We have had many discussions with regulators and other market participants over the past few months and one issue we are seeing in China is there is no uniform way of getting green bonds done.

There are basically two set of rules for green bond definitions in China — one from the PBoC and the other from the National Development and Reform Commission (NDRC).

We are also seeing the same issue for third party verification in China because there are no rules to guide us, such as how deep our verification work needs to go. For example, do we just review the documents provided by the company or do we have to conduct on-site checks?

This is an issue that needs to be addressed because even though we have seen many green bonds in China this year, investors are finding it hard to make comparisons based on the work done by different verifiers. The standards can be very different with different companies looking at very different things.

There is a fear that the green bond market in China has developed too quickly and the rules are unable to keep up with the issuance.

Ma, PBoC: Those are issues we are aware of and we have written in the green finance guidelines that we are going to consolidate the various definitions within China.

For those of you who know China, you will also know that the regulatory regime is complicated and there are many regulatory bodies.

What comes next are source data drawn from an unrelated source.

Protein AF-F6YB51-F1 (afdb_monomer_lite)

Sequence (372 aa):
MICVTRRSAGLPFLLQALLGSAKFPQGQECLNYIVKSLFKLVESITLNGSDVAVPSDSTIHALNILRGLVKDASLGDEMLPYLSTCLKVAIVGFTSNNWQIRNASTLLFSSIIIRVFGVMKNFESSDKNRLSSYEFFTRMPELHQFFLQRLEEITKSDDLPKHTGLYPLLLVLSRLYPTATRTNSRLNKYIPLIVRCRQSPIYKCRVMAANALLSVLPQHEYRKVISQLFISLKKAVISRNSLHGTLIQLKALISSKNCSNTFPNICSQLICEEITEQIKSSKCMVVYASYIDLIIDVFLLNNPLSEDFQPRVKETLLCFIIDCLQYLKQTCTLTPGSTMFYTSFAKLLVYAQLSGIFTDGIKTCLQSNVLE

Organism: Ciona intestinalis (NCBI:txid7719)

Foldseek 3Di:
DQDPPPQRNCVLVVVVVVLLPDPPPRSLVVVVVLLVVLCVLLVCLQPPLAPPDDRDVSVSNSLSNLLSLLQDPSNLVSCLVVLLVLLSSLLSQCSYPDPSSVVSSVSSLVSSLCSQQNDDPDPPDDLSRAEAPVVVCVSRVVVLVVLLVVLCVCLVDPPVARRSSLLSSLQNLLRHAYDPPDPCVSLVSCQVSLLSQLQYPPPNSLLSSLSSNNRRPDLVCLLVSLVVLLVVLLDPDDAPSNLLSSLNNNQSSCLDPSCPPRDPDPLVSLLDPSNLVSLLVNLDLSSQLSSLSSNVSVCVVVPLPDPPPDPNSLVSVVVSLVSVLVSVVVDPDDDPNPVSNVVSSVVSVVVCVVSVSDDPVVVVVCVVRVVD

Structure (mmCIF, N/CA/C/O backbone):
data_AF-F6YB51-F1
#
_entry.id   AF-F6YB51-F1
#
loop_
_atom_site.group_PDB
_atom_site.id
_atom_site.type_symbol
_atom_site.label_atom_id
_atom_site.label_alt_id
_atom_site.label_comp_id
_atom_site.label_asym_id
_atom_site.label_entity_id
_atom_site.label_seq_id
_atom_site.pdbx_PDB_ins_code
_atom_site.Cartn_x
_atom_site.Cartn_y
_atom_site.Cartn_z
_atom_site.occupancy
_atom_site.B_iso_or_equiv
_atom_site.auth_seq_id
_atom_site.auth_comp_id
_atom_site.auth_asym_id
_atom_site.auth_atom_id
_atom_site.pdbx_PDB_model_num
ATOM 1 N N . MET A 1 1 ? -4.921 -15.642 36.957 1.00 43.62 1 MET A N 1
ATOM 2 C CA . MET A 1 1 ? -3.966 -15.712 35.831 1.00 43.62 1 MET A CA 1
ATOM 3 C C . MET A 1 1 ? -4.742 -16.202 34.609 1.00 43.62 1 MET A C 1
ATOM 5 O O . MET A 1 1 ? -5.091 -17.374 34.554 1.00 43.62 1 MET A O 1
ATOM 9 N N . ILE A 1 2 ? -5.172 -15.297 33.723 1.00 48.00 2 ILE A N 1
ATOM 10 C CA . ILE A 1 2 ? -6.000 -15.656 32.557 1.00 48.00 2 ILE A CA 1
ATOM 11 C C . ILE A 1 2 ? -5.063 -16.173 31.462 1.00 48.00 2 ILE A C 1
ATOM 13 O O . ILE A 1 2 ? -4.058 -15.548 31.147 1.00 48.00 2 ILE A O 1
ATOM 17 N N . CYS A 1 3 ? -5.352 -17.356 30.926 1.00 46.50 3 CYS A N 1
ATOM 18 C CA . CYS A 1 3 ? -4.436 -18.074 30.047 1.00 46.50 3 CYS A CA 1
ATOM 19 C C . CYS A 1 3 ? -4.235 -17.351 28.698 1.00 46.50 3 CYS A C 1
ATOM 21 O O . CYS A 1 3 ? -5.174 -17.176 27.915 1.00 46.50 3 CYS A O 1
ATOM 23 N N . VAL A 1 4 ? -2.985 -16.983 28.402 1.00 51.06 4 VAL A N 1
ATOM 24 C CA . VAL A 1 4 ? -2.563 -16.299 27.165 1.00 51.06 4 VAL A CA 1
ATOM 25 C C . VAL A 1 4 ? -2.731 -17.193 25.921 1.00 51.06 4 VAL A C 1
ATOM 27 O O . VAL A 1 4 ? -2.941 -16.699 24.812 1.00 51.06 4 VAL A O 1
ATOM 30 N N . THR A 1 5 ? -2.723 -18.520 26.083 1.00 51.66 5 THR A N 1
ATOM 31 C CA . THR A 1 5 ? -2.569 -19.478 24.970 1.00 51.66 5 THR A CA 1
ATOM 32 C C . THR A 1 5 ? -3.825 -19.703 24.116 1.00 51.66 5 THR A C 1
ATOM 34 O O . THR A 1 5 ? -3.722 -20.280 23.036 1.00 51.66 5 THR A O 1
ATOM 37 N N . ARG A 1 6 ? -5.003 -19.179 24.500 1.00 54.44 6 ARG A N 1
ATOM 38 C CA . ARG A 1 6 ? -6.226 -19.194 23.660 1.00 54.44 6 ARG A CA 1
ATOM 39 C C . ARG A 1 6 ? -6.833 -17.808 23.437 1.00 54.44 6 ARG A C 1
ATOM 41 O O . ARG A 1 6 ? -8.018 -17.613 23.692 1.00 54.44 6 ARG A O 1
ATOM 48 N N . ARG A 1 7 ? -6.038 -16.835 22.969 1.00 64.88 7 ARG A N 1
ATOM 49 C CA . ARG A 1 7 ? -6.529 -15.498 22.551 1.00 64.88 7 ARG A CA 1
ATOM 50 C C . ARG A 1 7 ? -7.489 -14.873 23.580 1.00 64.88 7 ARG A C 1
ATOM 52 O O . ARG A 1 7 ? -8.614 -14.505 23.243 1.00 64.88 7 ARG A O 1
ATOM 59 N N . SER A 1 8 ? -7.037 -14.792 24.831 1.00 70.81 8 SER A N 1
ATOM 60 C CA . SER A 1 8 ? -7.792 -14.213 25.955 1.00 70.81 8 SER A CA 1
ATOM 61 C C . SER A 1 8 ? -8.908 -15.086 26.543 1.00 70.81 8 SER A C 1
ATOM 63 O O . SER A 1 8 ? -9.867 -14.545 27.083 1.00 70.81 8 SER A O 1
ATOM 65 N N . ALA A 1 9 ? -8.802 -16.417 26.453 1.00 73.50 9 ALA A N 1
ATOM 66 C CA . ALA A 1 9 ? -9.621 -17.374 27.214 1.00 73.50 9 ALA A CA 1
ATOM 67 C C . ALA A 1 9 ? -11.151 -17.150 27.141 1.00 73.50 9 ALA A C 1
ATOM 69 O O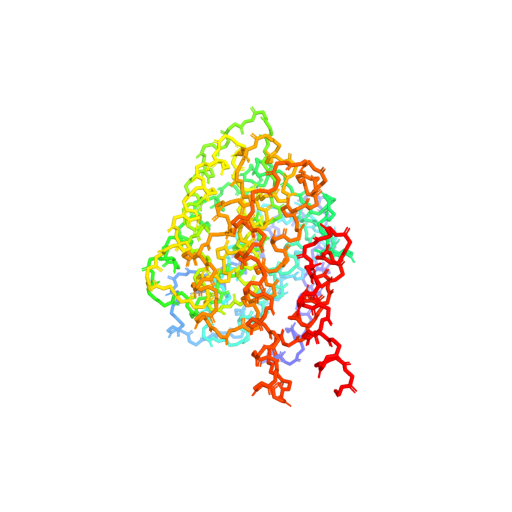 . ALA A 1 9 ? -11.868 -17.402 28.102 1.00 73.50 9 ALA A O 1
ATOM 70 N N . GLY A 1 10 ? -11.655 -16.669 26.000 1.00 80.88 10 GLY A N 1
ATOM 71 C CA . GLY A 1 10 ? -13.088 -16.437 25.785 1.00 80.88 10 GLY A CA 1
ATOM 72 C C . GLY A 1 10 ? -13.610 -15.056 26.197 1.00 80.88 10 GLY A C 1
ATOM 73 O O . GLY A 1 10 ? -14.774 -14.771 25.934 1.00 80.88 10 GLY A O 1
ATOM 74 N N . LEU A 1 11 ? -12.768 -14.167 26.743 1.00 84.00 11 LEU A N 1
ATOM 75 C CA . LEU A 1 11 ? -13.166 -12.800 27.117 1.00 84.00 11 LEU A CA 1
ATOM 76 C C . LEU A 1 11 ? -13.856 -12.013 25.985 1.00 84.00 11 LEU A C 1
ATOM 78 O O . LEU A 1 11 ? -14.863 -11.366 26.273 1.00 84.00 11 LEU A O 1
ATOM 82 N N . PRO A 1 12 ? -13.395 -12.065 24.713 1.00 85.00 12 PRO A N 1
ATOM 83 C CA . PRO A 1 12 ? -14.114 -11.406 23.626 1.00 85.00 12 PRO A CA 1
ATOM 84 C C . PRO A 1 12 ? -15.552 -11.920 23.492 1.00 85.00 12 PRO A C 1
ATOM 86 O O . PRO A 1 12 ? -16.473 -11.114 23.459 1.00 85.00 12 PRO A O 1
ATOM 89 N N . PHE A 1 13 ? -15.756 -13.241 23.516 1.00 86.00 13 PHE A N 1
ATOM 90 C CA . PHE A 1 13 ? -17.082 -13.848 23.381 1.00 86.00 13 PHE A CA 1
ATOM 91 C C . PHE A 1 13 ? -17.998 -13.532 24.564 1.00 86.00 13 PHE A C 1
ATOM 93 O O . PHE A 1 13 ? -19.186 -13.310 24.362 1.00 86.00 13 PHE A O 1
ATOM 100 N N . LEU A 1 14 ? -17.454 -13.467 25.784 1.00 87.50 14 LEU A N 1
ATOM 101 C CA . LEU A 1 14 ? -18.217 -13.077 26.969 1.00 87.50 14 LEU A CA 1
ATOM 102 C C . LEU A 1 14 ? -18.766 -11.653 26.832 1.00 87.50 14 LEU A C 1
ATOM 104 O O . LEU A 1 14 ? -19.950 -11.423 27.060 1.00 87.50 14 LEU A O 1
ATOM 108 N N . LEU A 1 15 ? -17.916 -10.702 26.435 1.00 87.00 15 LEU A N 1
ATOM 109 C CA . LEU A 1 15 ? -18.335 -9.310 26.263 1.00 87.00 15 LEU A CA 1
ATOM 110 C C . LEU A 1 15 ? -19.270 -9.136 25.065 1.00 87.00 15 LEU A C 1
ATOM 112 O O . LEU A 1 15 ? -20.207 -8.351 25.150 1.00 87.00 15 LEU A O 1
ATOM 116 N N . GLN A 1 16 ? -19.067 -9.896 23.987 1.00 87.44 16 GLN A N 1
ATOM 117 C CA . GLN A 1 16 ? -20.007 -9.950 22.866 1.00 87.44 16 GLN A CA 1
ATOM 118 C C . GLN A 1 16 ? -21.377 -10.477 23.302 1.00 87.44 16 GLN A C 1
ATOM 120 O O . GLN A 1 16 ? -22.382 -9.874 22.958 1.00 87.44 16 GLN A O 1
ATOM 125 N N . ALA A 1 17 ? -21.439 -11.551 24.096 1.00 86.06 17 ALA A N 1
ATOM 126 C CA . ALA A 1 17 ? -22.701 -12.090 24.603 1.00 86.06 17 ALA A CA 1
ATOM 127 C C . ALA A 1 17 ? -23.410 -11.101 25.543 1.00 86.06 17 ALA A C 1
ATOM 129 O O . ALA A 1 17 ? -24.614 -10.887 25.418 1.00 86.06 17 ALA A O 1
ATOM 130 N N . LEU A 1 18 ? -22.655 -10.451 26.437 1.00 86.31 18 LEU A N 1
ATOM 131 C CA . LEU A 1 18 ? -23.176 -9.410 27.323 1.00 86.31 18 LEU A CA 1
ATOM 132 C C . LEU A 1 18 ? -23.775 -8.251 26.514 1.00 86.31 18 LEU A C 1
ATOM 134 O O . LEU A 1 18 ? -24.927 -7.881 26.722 1.00 86.31 18 LEU A O 1
ATOM 138 N N . LEU A 1 19 ? -23.016 -7.709 25.560 1.00 86.19 19 LEU A N 1
ATOM 139 C CA . LEU A 1 19 ? -23.447 -6.580 24.736 1.00 86.19 19 LEU A CA 1
ATOM 140 C C . LEU A 1 19 ? -24.554 -6.960 23.749 1.00 86.19 19 LEU A C 1
ATOM 142 O O . LEU A 1 19 ? -25.462 -6.170 23.537 1.00 86.19 19 LEU A O 1
ATOM 146 N N . GLY A 1 20 ? -24.526 -8.169 23.192 1.00 80.38 20 GLY A N 1
ATOM 147 C CA . GLY A 1 20 ? -25.571 -8.685 22.308 1.00 80.38 20 GLY A CA 1
ATOM 148 C C . GLY A 1 20 ? -26.896 -8.942 23.029 1.00 80.38 20 GLY A C 1
ATOM 149 O O . GLY A 1 20 ? -27.951 -8.893 22.404 1.00 80.38 20 GLY A O 1
ATOM 150 N N . SER A 1 21 ? -26.863 -9.173 24.347 1.00 80.38 21 SER A N 1
ATOM 151 C CA . SER A 1 21 ? -28.072 -9.237 25.178 1.00 80.38 21 SER A CA 1
ATOM 152 C C . SER A 1 21 ? -28.644 -7.856 25.523 1.00 80.38 21 SER A C 1
ATOM 154 O O . SER A 1 21 ? -29.812 -7.747 25.905 1.00 80.38 21 SER A O 1
ATOM 156 N N . ALA A 1 22 ? -27.849 -6.791 25.374 1.00 79.12 22 ALA A N 1
ATOM 157 C CA . ALA A 1 22 ? -28.315 -5.434 25.596 1.00 79.12 22 ALA A CA 1
ATOM 158 C C . ALA A 1 22 ? -29.184 -4.980 24.413 1.00 79.12 22 ALA A C 1
ATOM 160 O O . ALA A 1 22 ? -28.797 -5.087 23.252 1.00 79.12 22 ALA A O 1
ATOM 161 N N . LYS A 1 23 ? -30.373 -4.437 24.695 1.00 73.38 23 LYS A N 1
ATOM 162 C CA . LYS A 1 23 ? -31.209 -3.821 23.657 1.00 73.38 23 LYS A CA 1
ATOM 163 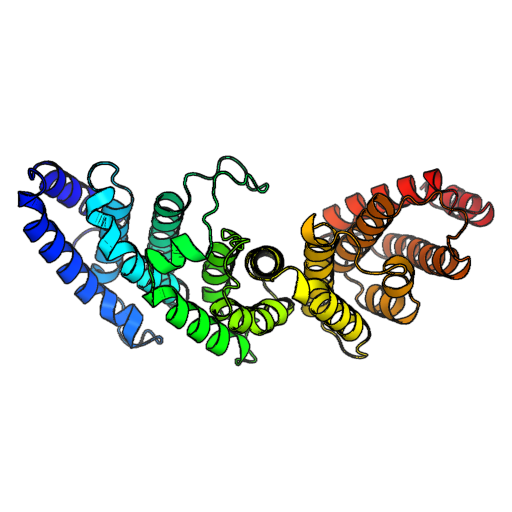C C . LYS A 1 23 ? -30.577 -2.492 23.245 1.00 73.38 23 LYS A C 1
ATOM 165 O O . LYS A 1 23 ? -30.497 -1.573 24.057 1.00 73.38 23 LYS A O 1
ATOM 170 N N . PHE A 1 24 ? -30.128 -2.360 22.002 1.00 77.25 24 PHE A N 1
ATOM 171 C CA . PHE A 1 24 ? -29.711 -1.059 21.474 1.00 77.25 24 PHE A CA 1
ATOM 172 C C . PHE A 1 24 ? -30.952 -0.211 21.150 1.00 77.25 24 PHE A C 1
ATOM 174 O O . PHE A 1 24 ? -31.942 -0.756 20.657 1.00 77.25 24 PHE A O 1
ATOM 181 N N . PRO A 1 25 ? -30.961 1.094 21.497 1.00 71.81 25 PRO A N 1
ATOM 182 C CA . PRO A 1 25 ? -29.819 1.939 21.884 1.00 71.81 25 PRO A CA 1
ATOM 183 C C . PRO A 1 25 ? -29.452 1.958 23.385 1.00 71.81 25 PRO A C 1
ATOM 185 O O . PRO A 1 25 ? -28.440 2.548 23.747 1.00 71.81 25 PRO A O 1
ATOM 188 N N . GLN A 1 26 ? -30.215 1.317 24.277 1.00 74.81 26 GLN A N 1
ATOM 189 C CA . GLN A 1 26 ? -29.974 1.352 25.737 1.00 74.81 26 GLN A CA 1
ATOM 190 C C . GLN A 1 26 ? -28.629 0.711 26.133 1.00 74.81 26 GLN A C 1
ATOM 192 O O . GLN A 1 26 ? -27.986 1.139 27.088 1.00 74.81 26 GLN A O 1
ATOM 197 N N . GLY A 1 27 ? -28.154 -0.269 25.358 1.00 82.38 27 GLY A N 1
ATOM 198 C CA . GLY A 1 27 ? -26.826 -0.875 25.511 1.00 82.38 27 GLY A CA 1
ATOM 199 C C . GLY A 1 27 ? -25.642 0.041 25.174 1.00 82.38 27 GLY A C 1
ATOM 200 O O . GLY A 1 27 ? -24.500 -0.303 25.491 1.00 82.38 27 GLY A O 1
ATOM 201 N N . GLN A 1 28 ? -25.883 1.210 24.565 1.00 86.50 28 GLN A N 1
ATOM 202 C CA . GLN A 1 28 ? -24.818 2.096 24.094 1.00 86.50 28 GLN A CA 1
ATOM 203 C C . GLN A 1 28 ? -23.953 2.624 25.243 1.00 86.50 28 GLN A C 1
ATOM 205 O O . GLN A 1 28 ? -22.738 2.697 25.102 1.00 86.50 28 GLN A O 1
ATOM 210 N N . GLU A 1 29 ? -24.526 2.946 26.404 1.00 88.31 29 GLU A N 1
ATOM 211 C CA . GLU A 1 29 ? -23.740 3.425 27.550 1.00 88.31 29 GLU A CA 1
ATOM 212 C C . GLU A 1 29 ? -22.764 2.362 28.069 1.00 88.31 29 GLU A C 1
ATOM 214 O O . GLU A 1 29 ? -21.600 2.663 28.349 1.00 88.31 29 GLU A O 1
ATOM 219 N N . CYS A 1 30 ? -23.211 1.103 28.122 1.00 90.69 30 CYS A N 1
ATOM 220 C CA . CYS A 1 30 ? -22.374 -0.029 28.505 1.00 90.69 30 CYS A CA 1
ATOM 221 C C . CYS A 1 30 ? -21.241 -0.241 27.493 1.00 90.69 30 CYS A C 1
ATOM 223 O O . CYS A 1 30 ? -20.075 -0.353 27.883 1.00 90.69 30 CYS A O 1
ATOM 225 N N . LEU A 1 31 ? -21.555 -0.205 26.192 1.00 91.94 31 LEU A N 1
ATOM 226 C CA . LEU A 1 31 ? -20.549 -0.279 25.133 1.00 91.94 31 LEU A CA 1
ATOM 227 C C . LEU A 1 31 ? -19.530 0.860 25.253 1.00 91.94 31 LEU A C 1
ATOM 229 O O . LEU A 1 31 ? -18.325 0.607 25.248 1.00 91.94 31 LEU A O 1
ATOM 233 N N . ASN A 1 32 ? -20.001 2.098 25.426 1.00 93.31 32 ASN A N 1
ATOM 234 C CA . ASN A 1 32 ? -19.154 3.275 25.592 1.00 93.31 32 ASN A CA 1
ATOM 235 C C . ASN A 1 32 ? -18.192 3.092 26.775 1.00 93.31 32 ASN A C 1
ATOM 237 O O . ASN A 1 32 ? -17.003 3.394 26.656 1.00 93.31 32 ASN A O 1
ATOM 241 N N . TYR A 1 33 ? -18.693 2.608 27.915 1.00 93.12 33 TYR A N 1
ATOM 242 C CA . TYR A 1 33 ? -17.889 2.359 29.110 1.00 93.12 33 TYR A CA 1
ATOM 243 C C . TYR A 1 33 ? -16.830 1.277 28.875 1.00 93.12 33 TYR A C 1
ATOM 245 O O . TYR A 1 33 ? -15.654 1.481 29.197 1.00 93.12 33 TYR A O 1
ATOM 253 N N . ILE A 1 34 ? -17.221 0.152 28.267 1.00 93.75 34 ILE A N 1
ATOM 254 C CA . ILE A 1 34 ? -16.314 -0.956 27.950 1.00 93.75 34 ILE A CA 1
ATOM 255 C C . ILE A 1 34 ? -15.224 -0.479 26.990 1.00 93.75 34 ILE A C 1
ATOM 257 O O . ILE A 1 34 ? -14.043 -0.611 27.300 1.00 93.75 34 ILE A O 1
ATOM 261 N N . VAL A 1 35 ? -15.586 0.136 25.862 1.00 95.00 35 VAL A N 1
ATOM 262 C CA . VAL A 1 35 ? -14.619 0.589 24.853 1.00 95.00 35 VAL A CA 1
ATOM 263 C C . VAL A 1 35 ? -13.674 1.652 25.416 1.00 95.00 35 VAL A C 1
ATOM 265 O O . VAL A 1 35 ? -12.465 1.556 25.203 1.00 95.00 35 VAL A O 1
ATOM 268 N N . LYS A 1 36 ? -14.170 2.615 26.205 1.00 94.88 36 LYS A N 1
ATOM 269 C CA . LYS A 1 36 ? -13.309 3.595 26.893 1.00 94.88 36 LYS A CA 1
ATOM 270 C C . LYS A 1 36 ? -12.327 2.921 27.852 1.00 94.88 36 LYS A C 1
ATOM 272 O O . LYS A 1 36 ? -11.163 3.308 27.900 1.00 94.88 36 LYS A O 1
ATOM 277 N N . SER A 1 37 ? -12.774 1.909 28.592 1.00 93.88 37 SER A N 1
ATOM 278 C CA . SER A 1 37 ? -11.914 1.148 29.505 1.00 93.88 37 SER A CA 1
ATOM 279 C C . SER A 1 37 ? -10.847 0.357 28.745 1.00 93.88 37 SER A C 1
ATOM 281 O O . SER A 1 37 ? -9.681 0.373 29.129 1.00 93.88 37 SER A O 1
ATOM 283 N N . LEU A 1 38 ? -11.209 -0.258 27.615 1.00 94.56 38 LEU A N 1
ATOM 284 C CA . LEU A 1 38 ? -10.263 -0.941 26.731 1.00 94.56 38 LEU A CA 1
ATOM 285 C C . LEU A 1 38 ? -9.238 0.032 26.138 1.00 94.56 38 LEU A C 1
ATOM 287 O O . LEU A 1 38 ? -8.061 -0.312 26.067 1.00 94.56 38 LEU A O 1
ATOM 291 N N . PHE A 1 39 ? -9.651 1.246 25.758 1.00 94.19 39 PHE A N 1
ATOM 292 C CA . PHE A 1 39 ? -8.735 2.270 25.253 1.00 94.19 39 PHE A CA 1
ATOM 293 C C . PHE A 1 39 ? -7.703 2.714 26.285 1.00 94.19 39 PHE A C 1
ATOM 295 O O . PHE A 1 39 ? -6.532 2.809 25.932 1.00 94.19 39 PHE A O 1
ATOM 302 N N . LYS A 1 40 ? -8.080 2.853 27.561 1.00 91.56 40 LYS A N 1
ATOM 303 C CA . LYS A 1 40 ? -7.112 3.106 28.645 1.00 91.56 40 LYS A CA 1
ATOM 304 C C . LYS A 1 40 ? -6.053 1.998 28.756 1.00 91.56 40 LYS A C 1
ATOM 306 O O . LYS A 1 40 ? -4.890 2.278 29.010 1.00 91.56 40 LYS A O 1
ATOM 311 N N . LEU A 1 41 ? -6.425 0.737 28.513 1.00 90.81 41 LEU A N 1
ATOM 312 C CA . LEU A 1 41 ? -5.497 -0.406 28.579 1.00 90.81 41 LEU A CA 1
ATOM 313 C C . LEU A 1 41 ? -4.517 -0.494 27.395 1.00 90.81 41 LEU A C 1
ATOM 315 O O . LEU A 1 41 ? -3.501 -1.187 27.490 1.00 90.81 41 LEU A O 1
ATOM 319 N N . VAL A 1 42 ? -4.824 0.166 26.275 1.00 90.75 42 VAL A N 1
ATOM 320 C CA . VAL A 1 42 ? -3.965 0.213 25.074 1.00 90.75 42 VAL A CA 1
ATOM 321 C C . VAL A 1 42 ? -3.321 1.584 24.861 1.00 90.75 42 VAL A C 1
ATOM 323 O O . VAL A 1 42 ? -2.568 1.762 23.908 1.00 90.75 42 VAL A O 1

When we first started the idea of having a green bond market, the way we did it was: whoever can do it, do it in your territory first. So the PBoC did it in the interbank market with the Green Finance Committee, and then the NDRC did it with their own set of definition. The exchange market also has its own definition, but that is more or less based on our definition.

In terms of issuance, more than 95% are based on the Green Finance Committee’s definition. But, even though not a lot of people are actually using the NDRC ones, there are still two sets of definitions, which can make people uncomfortable. The government has decided to merge the definitions and hopefully we can see that happen by the end of the year. The Green Finance Committee has promised to conduct a revision of their definition every year, so there is a chance for the consolidation to happen by year end.

But there are actually other types of discrepancies that we are looking into as well. For example, the NDRC has a different set of listing requirements, which is not as high as the ones set out by the Green Finance Committee. Some of the financial ratio requirements are also different, which can lead to arbitrage opportunities.

And as mentioned, one more thing we need to work on is to improve the standard of third party verification. At the moment, there are three local verifiers, together with four international verifiers, which are essentially the big four accounting firms. So that’s seven verifiers in a matter of nine months.

There are complaints about the quality of their work not being fully assured, so we are thinking about setting some standards on the quality of the third-party verification process as well.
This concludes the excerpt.